Mammals consume more calories to maintain normal body temperature when exposed to cold. This increase in cold-activated energy consumption also triggers an increase in appetite. Even though the internal mechanism that controls this aspect has been unknown to specialists until now, neuroscientists from the Scripps Research Institute have identified the brain circuits that cause mammals to eat more when exposed to cold temperatures.
In the new study, published in the journal Nature, the researchers identified a group of neurons in mice that functions as a “switch” for this behavior related to cold and food.
The discovery could lead to the development of therapies for metabolic health and weight loss.
“This is a fundamental adaptation mechanism in mammals, and future treatments could increase the metabolic benefits of cold exposure or other forms of fat burning,” says the study’s lead author, Li Ye, associate professor and chair of the department. of chemistry and chemical biology at The Scripps Research Institute (TSRI), in California, United States.
Since cold exposure leads to burning more calories to maintain normal temperature, immersion in cold water and other forms of “cold therapy” have been explored as methods for weight loss and improving metabolic health, reports news.ro.

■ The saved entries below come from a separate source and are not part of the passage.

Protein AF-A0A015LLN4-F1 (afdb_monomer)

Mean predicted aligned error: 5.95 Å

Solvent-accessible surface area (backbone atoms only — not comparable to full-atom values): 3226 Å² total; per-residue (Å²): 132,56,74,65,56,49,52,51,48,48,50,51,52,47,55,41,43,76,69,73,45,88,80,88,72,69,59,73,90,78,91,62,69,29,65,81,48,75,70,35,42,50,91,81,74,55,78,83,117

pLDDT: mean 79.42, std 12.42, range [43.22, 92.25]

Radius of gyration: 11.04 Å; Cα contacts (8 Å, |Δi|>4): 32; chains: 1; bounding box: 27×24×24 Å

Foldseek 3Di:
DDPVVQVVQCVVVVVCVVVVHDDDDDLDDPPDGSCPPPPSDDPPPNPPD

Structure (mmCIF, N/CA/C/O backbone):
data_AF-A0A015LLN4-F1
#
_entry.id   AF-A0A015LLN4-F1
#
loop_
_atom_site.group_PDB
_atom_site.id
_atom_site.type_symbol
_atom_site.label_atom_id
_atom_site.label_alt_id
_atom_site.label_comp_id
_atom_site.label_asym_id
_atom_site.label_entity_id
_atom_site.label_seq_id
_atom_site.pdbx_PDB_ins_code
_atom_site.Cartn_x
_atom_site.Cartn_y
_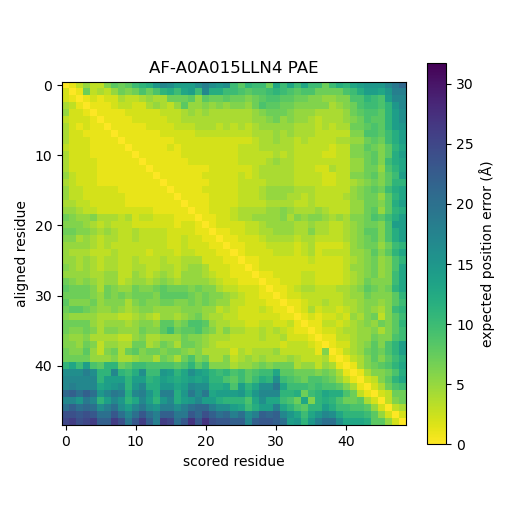atom_site.Cartn_z
_atom_site.occupancy
_atom_site.B_iso_or_equiv
_atom_site.auth_seq_id
_atom_site.auth_comp_id
_atom_site.auth_asym_id
_atom_site.auth_atom_id
_atom_site.pdbx_PDB_model_num
ATOM 1 N N . MET A 1 1 ? 3.923 17.220 -6.426 1.00 64.19 1 MET A N 1
ATOM 2 C CA . MET A 1 1 ? 2.875 17.165 -5.380 1.00 64.19 1 MET A CA 1
ATOM 3 C C . MET A 1 1 ? 3.448 17.720 -4.082 1.00 64.19 1 MET A C 1
ATOM 5 O O . MET A 1 1 ? 4.609 17.455 -3.803 1.00 64.19 1 MET A O 1
ATOM 9 N N . SER A 1 2 ? 2.699 18.525 -3.322 1.00 81.25 2 SER A N 1
ATOM 10 C CA . SER A 1 2 ? 3.199 19.064 -2.044 1.00 81.25 2 SER A CA 1
ATOM 11 C C . SER A 1 2 ? 3.331 17.954 -0.997 1.00 81.25 2 SER A C 1
ATOM 13 O O . SER A 1 2 ? 2.479 17.068 -0.927 1.00 81.25 2 SER A O 1
ATOM 15 N N . LEU A 1 3 ? 4.349 18.036 -0.134 1.00 77.38 3 LEU A N 1
ATOM 16 C CA . LEU A 1 3 ? 4.584 17.095 0.972 1.00 77.38 3 LEU A CA 1
ATOM 17 C C . LEU A 1 3 ? 3.363 16.956 1.905 1.00 77.38 3 LEU A C 1
ATOM 19 O O . LEU A 1 3 ? 3.170 15.919 2.537 1.00 77.38 3 LEU A O 1
ATOM 23 N N . ARG A 1 4 ? 2.527 18.001 2.007 1.00 80.75 4 ARG A N 1
ATOM 24 C CA . ARG A 1 4 ? 1.272 17.955 2.779 1.00 80.75 4 ARG A CA 1
ATOM 25 C C . ARG A 1 4 ? 0.218 17.078 2.105 1.00 80.75 4 ARG A C 1
ATOM 27 O O . ARG A 1 4 ? -0.441 16.306 2.785 1.00 80.75 4 ARG A O 1
ATOM 34 N N . VAL A 1 5 ? 0.109 17.167 0.780 1.00 82.12 5 VAL A N 1
ATOM 35 C CA . VAL A 1 5 ? -0.840 16.376 -0.019 1.00 82.12 5 VAL A CA 1
ATOM 36 C C . VAL A 1 5 ? -0.449 14.898 0.003 1.00 82.12 5 VAL A C 1
ATOM 38 O O . VAL A 1 5 ? -1.310 14.051 0.186 1.00 82.12 5 VAL A O 1
ATOM 41 N N . VAL A 1 6 ? 0.850 14.595 -0.088 1.00 83.44 6 VAL A N 1
ATOM 42 C CA . VAL A 1 6 ? 1.390 13.229 0.054 1.00 83.44 6 VAL A CA 1
ATOM 43 C C . VAL A 1 6 ? 0.997 12.613 1.399 1.00 83.44 6 VAL A C 1
ATOM 45 O O . VAL A 1 6 ? 0.421 11.529 1.444 1.00 83.44 6 VAL A O 1
ATOM 48 N N . ARG A 1 7 ? 1.256 13.328 2.502 1.00 81.88 7 ARG A N 1
ATOM 49 C CA . ARG A 1 7 ? 0.925 12.851 3.852 1.00 81.88 7 ARG A CA 1
ATOM 50 C C . ARG A 1 7 ? -0.576 12.669 4.058 1.00 81.88 7 ARG A C 1
ATOM 52 O O . ARG A 1 7 ? -0.978 11.649 4.603 1.00 81.88 7 ARG A O 1
ATOM 59 N N . ALA A 1 8 ? -1.383 13.626 3.604 1.00 86.69 8 ALA A N 1
ATOM 60 C CA . ALA A 1 8 ? -2.836 13.539 3.708 1.00 86.69 8 ALA A CA 1
ATOM 61 C C . ALA A 1 8 ? -3.389 12.343 2.921 1.00 86.69 8 ALA A C 1
ATOM 63 O O . ALA A 1 8 ? -4.217 11.602 3.437 1.00 86.69 8 ALA A O 1
ATOM 64 N N . LEU A 1 9 ? -2.895 12.115 1.703 1.00 86.81 9 LEU A N 1
ATOM 65 C CA . LEU A 1 9 ? -3.366 11.021 0.861 1.00 86.81 9 LEU A CA 1
ATOM 66 C C . LEU A 1 9 ? -3.036 9.651 1.465 1.00 86.81 9 LEU A C 1
ATOM 68 O O . LEU A 1 9 ? -3.910 8.793 1.540 1.00 86.81 9 LEU A O 1
ATOM 72 N N . ASN A 1 10 ? -1.812 9.468 1.964 1.00 84.56 10 ASN A N 1
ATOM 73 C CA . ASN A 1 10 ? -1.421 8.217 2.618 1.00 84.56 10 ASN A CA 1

A disadvantage of cold therapies is that humans’ evolved responses to cold are not designed to cause weight loss (an effect that could have been fatal during frequent periods of food scarcity in the premodern era).
Cold, like diet and exercise, increases appetite to counteract any weight loss effect.
In the study, the team aimed to identify the brain circuits that mediate this cold-induced increase in appetite.
One of their first observations was that, with the onset of cold temperatures, mice increase their foraging activity after 6 hours of not consuming any food, suggesting that this behavioral change is not simply a direct result of exposure to cold.
Using “whole brain clearing” techniques, the researchers compared the activity of neurons in the brain during the cold with that during a normal temperature.
They observed that while most of the neural activity throughout the brain was much lower in cold conditions, portions of a region called the thalamus showed greater activation.
Finally, the team focused on a specific group of neurons, called the xiphoid nucleus of the medial thalamus, showing that the activity of these neurons increased under cold conditions even before the mice awoke from their cold-induced torpor to search for food.
When less food was available at the start of the cold condition, the increase in activity in the xiphoid nucleus was even greater, suggesting that these neurons are responding to a cold-induced energy deficit rather than to the cold itself.
When the researchers artificially activated these neurons, the mice increased their foraging, but not other activities.
Similarly, when the team inhibited the activity of these neurons, the mice decreased their foraging.
These effects occurred only under cold conditions, implying that cold temperatures provide a separate signal that must also be present for changes in appetite.
In a final set of experiments, the team showed that these neurons in the xiphoid nucleus project to a brain region called the nucleus accumbens—an area long known for its role in integrating reward and aversion signals to guide behavior. including eating behavior.
Ultimately, these results could have clinical relevance, the researchers say, because they suggest the possibility of blocking the usual cold-induced increase in appetite, allowing relatively simple regimens of cold exposure to induce weight loss much more effectively.
“One of our key goals now is to figure out how to decouple the increase in appetite from the increase in energy expenditure,” says Ye.
The researchers also set out to find out if this cold-induced increase in appetite is part of a more complex one that the body uses to compensate for additional energy expenditure, for example, after exercise.